Here’s a short rant: Have you seen the Sherwin-Williams logo “Cover the Earth” with the earth getting drenched in blood-red paint?  Dear god, is there a more awful logo out there?

We purchased our broken down house in 2011 and have fixed it up since then with a lot of earth inside and out. Building with earth is not just for new houses and cabins but also for remodeling conventional homes, like ours. Here’s what we’ve done (consider this my list of tips):

• Applied clay paint over our existing paint in our bedroom

• Earth-plastered our living room over our old paint and drywall

• Added an earthen floor section to our living room

• Repaired original stick-framed walls with light-straw clay infill and earthen plaster in our mudroom and bathroom

• Built earthbag landscaping walls to define spaces and create beauty

• Built a cob pizza oven in our front yard and a cob “stoven” on our porch for summer slow-cooking

• Made earthen plaster art and paintings for around the property (easy to do on old drywall pieces)

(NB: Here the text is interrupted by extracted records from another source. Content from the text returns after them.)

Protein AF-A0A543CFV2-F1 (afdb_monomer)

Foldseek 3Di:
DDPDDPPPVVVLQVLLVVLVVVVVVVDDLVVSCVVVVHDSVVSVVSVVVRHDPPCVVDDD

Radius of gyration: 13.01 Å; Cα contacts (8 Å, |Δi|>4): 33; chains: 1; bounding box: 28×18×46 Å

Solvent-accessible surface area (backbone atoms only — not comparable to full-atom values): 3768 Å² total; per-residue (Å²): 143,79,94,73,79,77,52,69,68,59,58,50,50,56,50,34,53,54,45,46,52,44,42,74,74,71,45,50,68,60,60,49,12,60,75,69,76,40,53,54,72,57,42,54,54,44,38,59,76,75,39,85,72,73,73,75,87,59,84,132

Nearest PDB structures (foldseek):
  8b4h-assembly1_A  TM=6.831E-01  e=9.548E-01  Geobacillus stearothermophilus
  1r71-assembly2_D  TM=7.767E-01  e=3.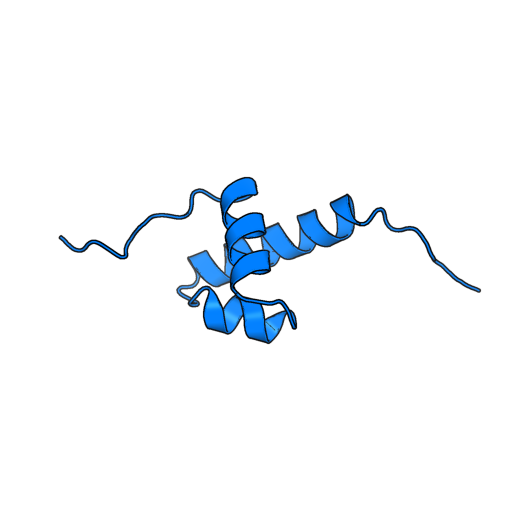701E+00  Escherichia coli
  5f6f-assembly1_B  TM=6.409E-01  e=7.796E+00  Staphylococcus aureus
  1tro-assembly2_E  TM=5.535E-01  e=6.362E+00  Escherichia coli str. K-12 substr. W3110

Sequence (60 aa):
MLTKDAAPDQVEHQLAEDAARLYDQGWSIRQVADKFDYNYGAMRRILRKHTTLSTRGGRP

InterPro domains:
  IPR045745 Helix-turn-helix domain, Actinobacteria-type [PF19575] (13-58)

Mean predicted aligned error: 9.12 Å

Secondary structure (DSSP, 8-state):
-------HHHHHHHHHHHHHHHHHTT--HHHHHHHTT--HHHHHHHHHHHS----TT---

Structure (mmCIF, N/CA/C/O backbone):
data_AF-A0A543CFV2-F1
#
_entry.id   AF-A0A543CFV2-F1
#
loop_
_atom_site.group_PDB
_atom_site.id
_atom_site.type_symbol
_atom_site.label_atom_id
_atom_site.label_alt_id
_atom_site.label_comp_id
_atom_site.label_asym_id
_atom_site.label_entity_id
_atom_site.label_seq_id
_atom_site.pdbx_PDB_ins_code
_atom_site.Cartn_x
_atom_site.Cartn_y
_atom_site.Cartn_z
_atom_site.occupancy
_atom_site.B_iso_or_equiv
_atom_site.auth_seq_id
_atom_site.auth_comp_id
_atom_site.auth_asym_id
_atom_site.auth_atom_id
_atom_site.pdbx_PDB_model_num
ATOM 1 N N . MET A 1 1 ? 16.336 7.245 -27.716 1.00 46.59 1 MET A N 1
ATOM 2 C CA . MET A 1 1 ? 15.160 7.150 -26.826 1.00 46.59 1 MET A CA 1
ATOM 3 C C . MET A 1 1 ? 15.297 5.904 -25.962 1.00 46.59 1 MET A C 1
ATOM 5 O O . MET A 1 1 ? 15.030 4.825 -26.462 1.00 46.59 1 MET A O 1
ATOM 9 N N . LEU A 1 2 ? 15.767 6.033 -24.720 1.00 50.09 2 LEU A N 1
ATOM 10 C CA . LEU A 1 2 ? 15.681 4.997 -23.680 1.00 50.09 2 LEU A CA 1
ATOM 11 C C . LEU A 1 2 ? 15.862 5.698 -22.328 1.00 50.09 2 LEU A C 1
ATOM 13 O O . LEU A 1 2 ? 16.986 5.913 -21.886 1.00 50.09 2 LEU A O 1
ATOM 17 N N . THR A 1 3 ? 14.760 6.106 -21.703 1.00 48.25 3 THR A N 1
ATOM 18 C CA . THR A 1 3 ? 14.753 6.603 -20.322 1.00 48.25 3 THR A CA 1
ATOM 19 C C . THR A 1 3 ? 14.857 5.387 -19.401 1.00 48.25 3 THR A C 1
ATOM 21 O O . THR A 1 3 ? 13.859 4.860 -18.920 1.00 48.25 3 THR A O 1
ATOM 24 N N . LYS A 1 4 ? 16.071 4.857 -19.263 1.00 60.09 4 LYS A N 1
ATOM 25 C CA . LYS A 1 4 ? 16.436 3.967 -18.162 1.00 60.09 4 LYS A CA 1
ATOM 26 C C . LYS A 1 4 ? 16.909 4.856 -17.013 1.00 60.09 4 LYS A C 1
ATOM 28 O O . LYS A 1 4 ? 17.394 5.952 -17.259 1.00 60.09 4 LYS A O 1
ATOM 33 N N . ASP A 1 5 ? 16.731 4.382 -15.787 1.00 48.44 5 ASP A N 1
ATOM 34 C CA . ASP A 1 5 ? 17.271 4.993 -14.564 1.00 48.44 5 ASP A CA 1
ATOM 35 C C . ASP A 1 5 ? 16.402 6.083 -13.908 1.00 48.44 5 ASP A C 1
ATOM 37 O O . ASP A 1 5 ? 16.904 7.060 -13.359 1.00 48.44 5 ASP A O 1
ATOM 41 N N . ALA A 1 6 ? 15.083 5.873 -13.834 1.00 48.53 6 ALA A N 1
ATOM 42 C CA . ALA A 1 6 ? 14.404 6.273 -12.600 1.00 48.53 6 ALA A CA 1
ATOM 43 C C . ALA A 1 6 ? 14.921 5.316 -11.519 1.00 48.53 6 ALA A C 1
ATOM 45 O O . ALA A 1 6 ? 14.702 4.107 -11.624 1.00 48.53 6 ALA A O 1
ATOM 46 N N . ALA A 1 7 ? 15.699 5.827 -10.560 1.00 50.72 7 ALA A N 1
ATOM 47 C CA . ALA A 1 7 ? 16.283 5.019 -9.495 1.00 50.72 7 ALA A CA 1
ATOM 48 C C . ALA A 1 7 ? 15.201 4.088 -8.91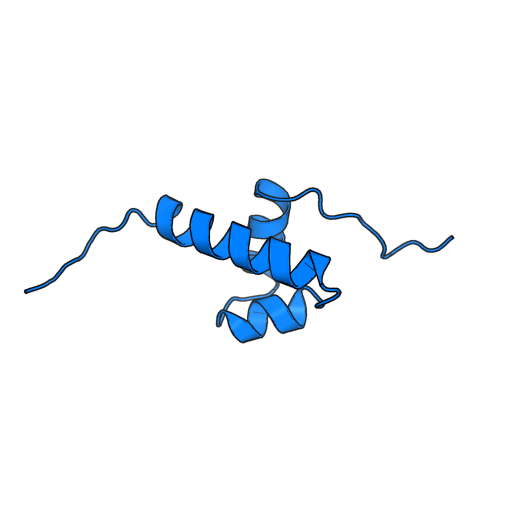2 1.00 50.72 7 ALA A C 1
ATOM 50 O O . ALA A 1 7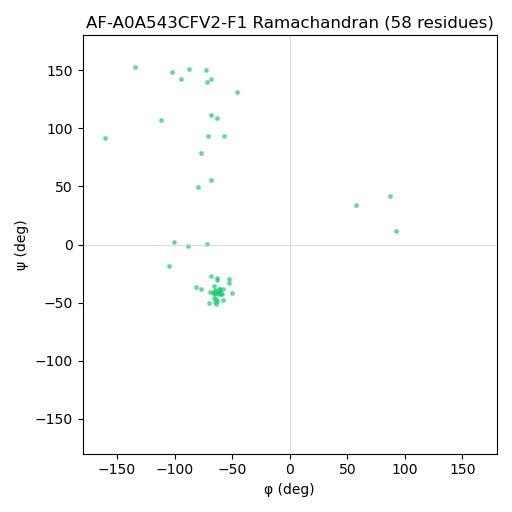 ? 14.107 4.579 -8.617 1.00 50.72 7 ALA A O 1
ATOM 51 N N . PRO A 1 8 ? 15.463 2.775 -8.758 1.00 56.00 8 PRO A N 1
ATOM 52 C CA . PRO A 1 8 ? 14.450 1.823 -8.297 1.00 56.00 8 PRO A CA 1
ATOM 53 C C . PRO A 1 8 ? 13.787 2.276 -6.985 1.00 56.00 8 PRO A C 1
ATOM 55 O O . PRO A 1 8 ? 12.590 2.079 -6.811 1.00 56.00 8 PRO A O 1
ATOM 58 N N . ASP A 1 9 ? 14.524 3.008 -6.145 1.00 60.78 9 ASP A N 1
ATOM 59 C CA . ASP A 1 9 ? 14.030 3.636 -4.915 1.00 60.78 9 ASP A CA 1
ATOM 60 C C . ASP A 1 9 ? 12.902 4.669 -5.134 1.00 60.78 9 ASP A C 1
ATOM 62 O O . ASP A 1 9 ? 11.974 4.744 -4.334 1.00 60.78 9 ASP A O 1
ATOM 66 N N . GLN A 1 10 ? 12.939 5.480 -6.200 1.00 64.00 10 GLN A N 1
ATOM 67 C CA . GLN A 1 10 ? 11.926 6.523 -6.441 1.00 64.00 10 GLN A CA 1
ATOM 68 C C . GLN A 1 10 ? 10.618 5.942 -6.981 1.00 64.00 10 GLN A C 1
ATOM 70 O O . GLN A 1 10 ? 9.535 6.377 -6.587 1.00 64.00 10 GLN A O 1
ATOM 75 N N . VAL A 1 11 ? 10.718 4.935 -7.853 1.00 70.81 11 VAL A N 1
ATOM 76 C CA . VAL A 1 11 ? 9.547 4.209 -8.364 1.00 70.81 11 VAL A CA 1
ATOM 77 C C . VAL A 1 11 ? 8.894 3.419 -7.230 1.00 70.81 11 VAL A C 1
ATOM 79 O O . VAL A 1 11 ? 7.673 3.454 -7.086 1.00 70.81 11 VAL A O 1
ATOM 82 N N . GLU A 1 12 ? 9.700 2.779 -6.375 1.00 72.69 12 GLU A N 1
ATOM 83 C CA . GLU A 1 12 ? 9.205 2.120 -5.165 1.00 72.69 12 GLU A CA 1
ATOM 84 C C . GLU A 1 12 ? 8.532 3.106 -4.207 1.00 72.69 12 GLU A C 1
ATOM 86 O O . GLU A 1 12 ? 7.484 2.773 -3.660 1.00 72.69 12 GLU A O 1
ATOM 91 N N . HIS A 1 13 ? 9.070 4.319 -4.035 1.00 76.00 13 HIS A N 1
ATOM 92 C CA . HIS A 1 13 ? 8.487 5.324 -3.143 1.00 76.00 13 HIS A CA 1
ATOM 93 C C . HIS A 1 13 ? 7.088 5.761 -3.590 1.00 76.00 13 HIS A C 1
ATOM 95 O O . HIS A 1 13 ? 6.154 5.762 -2.790 1.00 76.00 13 HIS A O 1
ATOM 101 N N . GLN A 1 14 ? 6.919 6.096 -4.872 1.00 80.62 14 GLN A N 1
ATOM 102 C CA . GLN A 1 14 ? 5.622 6.536 -5.392 1.00 80.62 14 GLN A CA 1
ATOM 103 C C . GLN A 1 14 ? 4.586 5.404 -5.336 1.00 80.62 14 GLN A C 1
ATOM 105 O O . GLN A 1 14 ? 3.448 5.605 -4.913 1.00 80.62 14 GLN A O 1
ATOM 110 N N . LEU A 1 15 ? 5.011 4.185 -5.682 1.00 82.50 15 LEU A N 1
ATOM 111 C CA . LEU A 1 15 ? 4.188 2.985 -5.579 1.00 82.50 15 LEU A CA 1
ATOM 112 C C . LEU A 1 15 ? 3.793 2.691 -4.129 1.00 82.50 15 LEU A C 1
ATOM 114 O O . LEU A 1 15 ? 2.652 2.321 -3.870 1.00 82.50 15 LEU A O 1
ATOM 118 N N . ALA A 1 16 ? 4.707 2.883 -3.176 1.00 81.38 16 ALA A N 1
ATOM 119 C CA . ALA A 1 16 ? 4.434 2.714 -1.755 1.00 81.38 16 ALA A CA 1
ATOM 120 C C . ALA A 1 16 ? 3.381 3.705 -1.248 1.00 81.38 16 ALA A C 1
ATOM 122 O O . ALA A 1 16 ? 2.508 3.317 -0.472 1.00 81.38 16 ALA A O 1
ATOM 123 N N . GLU A 1 17 ? 3.442 4.963 -1.688 1.00 84.81 17 GLU A N 1
ATOM 124 C CA . GLU A 1 17 ? 2.455 5.987 -1.342 1.00 84.81 17 GLU A CA 1
ATOM 125 C C . GLU A 1 17 ? 1.073 5.660 -1.916 1.00 84.81 17 GLU A C 1
ATOM 127 O O . GLU A 1 17 ? 0.079 5.715 -1.188 1.00 84.81 17 GLU A O 1
ATOM 132 N N . ASP A 1 18 ? 0.991 5.260 -3.186 1.00 86.56 18 ASP A N 1
ATOM 133 C CA . ASP A 1 18 ? -0.278 4.861 -3.803 1.00 86.56 18 ASP A CA 1
ATOM 134 C C . ASP A 1 18 ? -0.844 3.585 -3.165 1.00 86.56 18 ASP A C 1
ATOM 136 O O . ASP A 1 18 ? -2.040 3.502 -2.870 1.00 86.56 18 ASP A O 1
ATOM 140 N N . ALA A 1 19 ? 0.016 2.608 -2.869 1.00 85.00 19 ALA A N 1
ATOM 141 C CA . ALA A 1 19 ? -0.342 1.401 -2.134 1.00 85.00 19 ALA A CA 1
ATOM 142 C C . ALA A 1 19 ? -0.858 1.717 -0.721 1.00 85.00 19 ALA A C 1
ATOM 144 O O . ALA A 1 19 ? -1.854 1.133 -0.289 1.00 85.00 19 ALA A O 1
ATOM 145 N N . ALA A 1 20 ? -0.224 2.657 -0.013 1.00 83.44 20 ALA A N 1
ATOM 146 C CA . ALA A 1 20 ? -0.661 3.100 1.306 1.00 83.44 20 ALA A CA 1
ATOM 147 C C . ALA A 1 20 ? -2.031 3.788 1.245 1.00 83.44 20 ALA A C 1
ATOM 149 O O . ALA A 1 20 ? -2.889 3.485 2.071 1.00 83.44 20 ALA A O 1
ATOM 150 N N . ARG A 1 21 ? -2.285 4.640 0.241 1.00 85.31 21 ARG A N 1
ATOM 151 C CA . ARG A 1 21 ? -3.604 5.267 0.036 1.00 85.31 21 ARG A CA 1
ATOM 152 C C . ARG A 1 21 ? -4.695 4.236 -0.223 1.00 85.31 21 ARG A C 1
ATOM 154 O O . ARG A 1 21 ? -5.784 4.353 0.326 1.00 85.31 21 ARG A O 1
ATOM 161 N N . LEU A 1 22 ? -4.415 3.224 -1.043 1.00 85.62 22 LEU A N 1
ATOM 162 C CA . LEU A 1 22 ? -5.366 2.142 -1.309 1.00 85.62 22 LEU A CA 1
ATOM 163 C C . LEU A 1 22 ? -5.645 1.327 -0.043 1.00 85.62 22 LEU A C 1
ATOM 165 O O . LEU A 1 22 ? -6.800 1.024 0.252 1.00 85.62 22 LEU A O 1
ATOM 169 N N . TYR A 1 23 ? -4.607 1.016 0.733 1.00 83.06 23 TYR A N 1
ATOM 170 C CA . TYR A 1 23 ? -4.764 0.342 2.019 1.00 83.06 23 TYR A CA 1
ATOM 171 C C . TYR A 1 23 ? -5.652 1.146 2.983 1.00 83.06 23 TYR A C 1
ATOM 173 O O . TYR A 1 23 ? -6.551 0.582 3.603 1.00 83.06 23 TYR A O 1
ATOM 181 N N . ASP A 1 24 ? -5.466 2.466 3.047 1.00 81.06 24 ASP A N 1
ATOM 182 C CA . ASP A 1 24 ? -6.265 3.362 3.893 1.00 81.06 24 ASP A CA 1
ATOM 183 C C . ASP A 1 24 ? -7.728 3.482 3.420 1.00 81.06 24 ASP A C 1
ATOM 185 O O . ASP A 1 24 ? -8.645 3.641 4.223 1.00 81.06 24 ASP A O 1
ATOM 189 N N . GLN A 1 25 ? -7.981 3.288 2.121 1.00 85.62 25 GLN A N 1
ATOM 190 C CA . GLN A 1 25 ? -9.329 3.141 1.551 1.00 85.62 25 GLN A CA 1
ATOM 191 C C . GLN A 1 25 ? -9.996 1.792 1.892 1.00 85.62 25 GLN A C 1
ATOM 193 O O . GLN A 1 25 ? -11.118 1.534 1.456 1.00 85.62 25 GLN A O 1
ATOM 198 N N . GLY A 1 26 ? -9.326 0.920 2.651 1.00 85.50 26 GLY A N 1
ATOM 199 C CA . GLY A 1 26 ? -9.835 -0.389 3.060 1.00 85.50 26 GLY A CA 1
ATOM 200 C C . GLY A 1 26 ? -9.463 -1.535 2.120 1.00 85.50 26 GLY A C 1
ATOM 201 O O . GLY A 1 26 ? -10.003 -2.634 2.260 1.00 85.50 26 GLY A O 1
ATOM 202 N N . TRP A 1 27 ? -8.546 -1.321 1.171 1.00 86.38 27 TRP A N 1
ATOM 203 C CA . TRP A 1 27 ? -8.050 -2.408 0.329 1.00 86.38 27 TRP A CA 1
ATOM 204 C C . TRP A 1 27 ? -7.137 -3.337 1.126 1.00 86.38 27 TRP A C 1
ATOM 206 O O . TRP A 1 27 ? -6.284 -2.907 1.903 1.00 86.38 27 TRP A O 1
ATOM 216 N N . SER A 1 28 ? -7.266 -4.642 0.896 1.00 83.19 28 SER A N 1
ATOM 217 C CA . SER A 1 28 ? -6.343 -5.608 1.490 1.00 83.19 28 SER A CA 1
ATOM 218 C C . SER A 1 28 ? -4.971 -5.548 0.816 1.00 83.19 28 SER A C 1
ATOM 220 O O . SER A 1 28 ? -4.860 -5.311 -0.386 1.00 83.19 28 SER A O 1
ATOM 222 N N . ILE A 1 29 ? -3.913 -5.869 1.567 1.00 82.12 29 ILE A N 1
ATOM 223 C CA . ILE A 1 29 ? -2.534 -5.934 1.046 1.00 82.12 29 ILE A CA 1
ATOM 224 C C . ILE A 1 29 ? -2.444 -6.840 -0.193 1.00 82.12 29 ILE A C 1
ATOM 226 O O . ILE A 1 29 ? -1.659 -6.557 -1.089 1.00 82.12 29 ILE A O 1
ATOM 230 N N . ARG A 1 30 ? -3.254 -7.908 -0.267 1.00 82.75 30 ARG A N 1
ATOM 231 C CA . ARG A 1 30 ? -3.330 -8.783 -1.448 1.00 82.75 30 ARG A CA 1
ATOM 232 C C . ARG A 1 30 ? -3.874 -8.060 -2.679 1.00 82.75 30 ARG A C 1
ATOM 234 O O . ARG A 1 30 ? -3.229 -8.104 -3.711 1.00 82.75 30 ARG A O 1
ATOM 241 N N . GLN A 1 31 ? -4.999 -7.357 -2.561 1.00 85.25 31 GLN A N 1
ATOM 242 C CA . GLN A 1 31 ? -5.575 -6.623 -3.696 1.00 85.25 31 GLN A CA 1
ATOM 243 C C . GLN A 1 31 ? -4.675 -5.475 -4.154 1.00 85.25 31 GLN A C 1
ATOM 245 O O . GLN A 1 31 ? -4.590 -5.185 -5.342 1.00 85.25 31 GLN A O 1
ATOM 250 N N . VAL A 1 32 ? -3.998 -4.821 -3.209 1.00 85.94 32 VAL A N 1
ATOM 251 C CA . VAL A 1 32 ? -2.995 -3.804 -3.522 1.00 85.94 32 VAL A CA 1
ATOM 252 C C . VAL A 1 32 ? -1.820 -4.443 -4.267 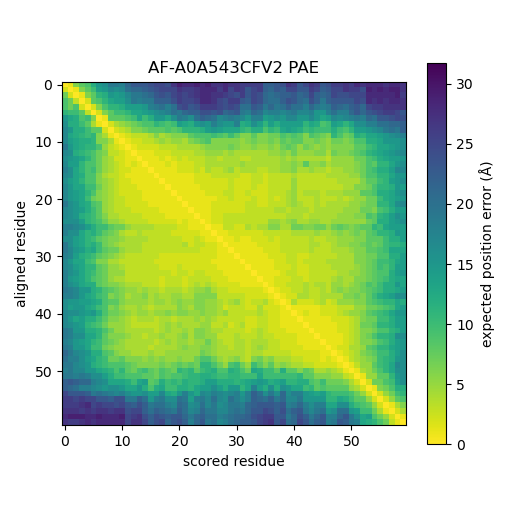1.00 85.94 32 VAL A C 1
ATOM 254 O O . VAL A 1 32 ? -1.431 -3.949 -5.314 1.00 85.94 32 VAL A O 1
ATOM 257 N N . ALA A 1 33 ? -1.299 -5.573 -3.785 1.00 86.00 33 ALA A N 1
ATOM 258 C CA . ALA A 1 33 ? -0.218 -6.303 -4.442 1.00 86.00 33 ALA A CA 1
ATOM 259 C C . ALA A 1 33 ? -0.589 -6.726 -5.877 1.00 86.00 33 ALA A C 1
ATOM 261 O O . ALA A 1 33 ? 0.161 -6.417 -6.797 1.00 86.00 33 ALA A O 1
ATOM 262 N N . ASP A 1 34 ? -1.777 -7.306 -6.074 1.00 87.06 34 ASP A N 1
ATOM 263 C CA . ASP A 1 34 ? -2.283 -7.696 -7.398 1.00 87.06 34 ASP A CA 1
ATOM 264 C C . ASP A 1 34 ? -2.427 -6.490 -8.335 1.00 87.06 34 ASP A C 1
ATOM 266 O O . ASP A 1 34 ? -2.077 -6.566 -9.509 1.00 87.06 34 ASP A O 1
ATOM 270 N N . LYS A 1 35 ? -2.892 -5.343 -7.824 1.00 85.69 35 LYS A N 1
ATOM 271 C CA . LYS A 1 35 ? -3.054 -4.119 -8.623 1.00 85.69 35 LYS A CA 1
ATOM 272 C C . LYS A 1 35 ? -1.735 -3.582 -9.176 1.00 85.69 35 LYS A C 1
ATOM 274 O O . LYS A 1 35 ? -1.731 -2.951 -10.230 1.00 85.69 35 LYS A O 1
ATOM 279 N N . PHE A 1 36 ? -0.644 -3.802 -8.455 1.00 82.94 36 PHE A N 1
ATOM 280 C CA . PHE A 1 36 ? 0.683 -3.344 -8.845 1.00 82.94 36 PHE A CA 1
ATOM 281 C C . PHE A 1 36 ? 1.539 -4.446 -9.483 1.00 82.94 36 PHE A C 1
ATOM 283 O O . PHE A 1 36 ? 2.688 -4.178 -9.815 1.00 82.94 36 PHE A O 1
ATOM 290 N N . ASP A 1 37 ? 1.004 -5.659 -9.663 1.00 82.44 37 ASP A N 1
ATOM 291 C CA . ASP A 1 37 ? 1.755 -6.841 -10.115 1.00 82.44 37 ASP A CA 1
ATOM 292 C C . ASP A 1 37 ? 2.950 -7.173 -9.191 1.00 82.44 37 ASP A C 1
ATOM 294 O O . ASP A 1 37 ? 4.022 -7.619 -9.598 1.00 82.44 37 ASP A O 1
ATOM 298 N N . TYR A 1 38 ? 2.779 -6.917 -7.891 1.00 82.19 38 TYR A N 1
ATOM 299 C CA . TYR A 1 38 ? 3.778 -7.210 -6.871 1.00 82.19 38 TYR A CA 1
ATOM 300 C C . TYR A 1 38 ? 3.421 -8.466 -6.093 1.00 82.19 38 TYR A C 1
ATOM 302 O O . TYR A 1 38 ? 2.272 -8.762 -5.782 1.00 82.19 38 TYR A O 1
ATOM 310 N N . ASN A 1 39 ? 4.457 -9.170 -5.647 1.00 83.50 39 ASN A N 1
ATOM 311 C CA . ASN A 1 39 ? 4.279 -10.246 -4.686 1.00 83.50 39 ASN A CA 1
ATOM 312 C C . ASN A 1 39 ? 3.861 -9.694 -3.318 1.00 83.50 39 ASN A C 1
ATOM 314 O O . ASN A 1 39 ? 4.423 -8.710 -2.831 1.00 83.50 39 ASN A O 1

• Earthed-out an existing shed and transformed it into a lovely summer cabin

• Used earth to encapsulate and decorate a wood-fired hot tub

Made a thick, heat-retaining wall of earth in our greenhouse

• And, down the block: Poured an earthen floor in my mother-in-law’s mother-in-law cabin, an earthen hearth in her home, and built the One-day Cob House in her backyard

2 thoughts on “Building with Earth”

  1. I’m close to finishing a bungalow
    Would like to finish the interior walls with a clay top coat of sorts

    Any tips of how I can make that happen?
    THX for your reply

    Reply
    • It depends on what the substrate is. Other earthen coats can usually receive a finish coat of clay with no further preparation. If you are applying the clay over wallboard or another type of surface, you may need to paint the surface with a mixture of adhesive and sand or something that will give the clay something to adhere to.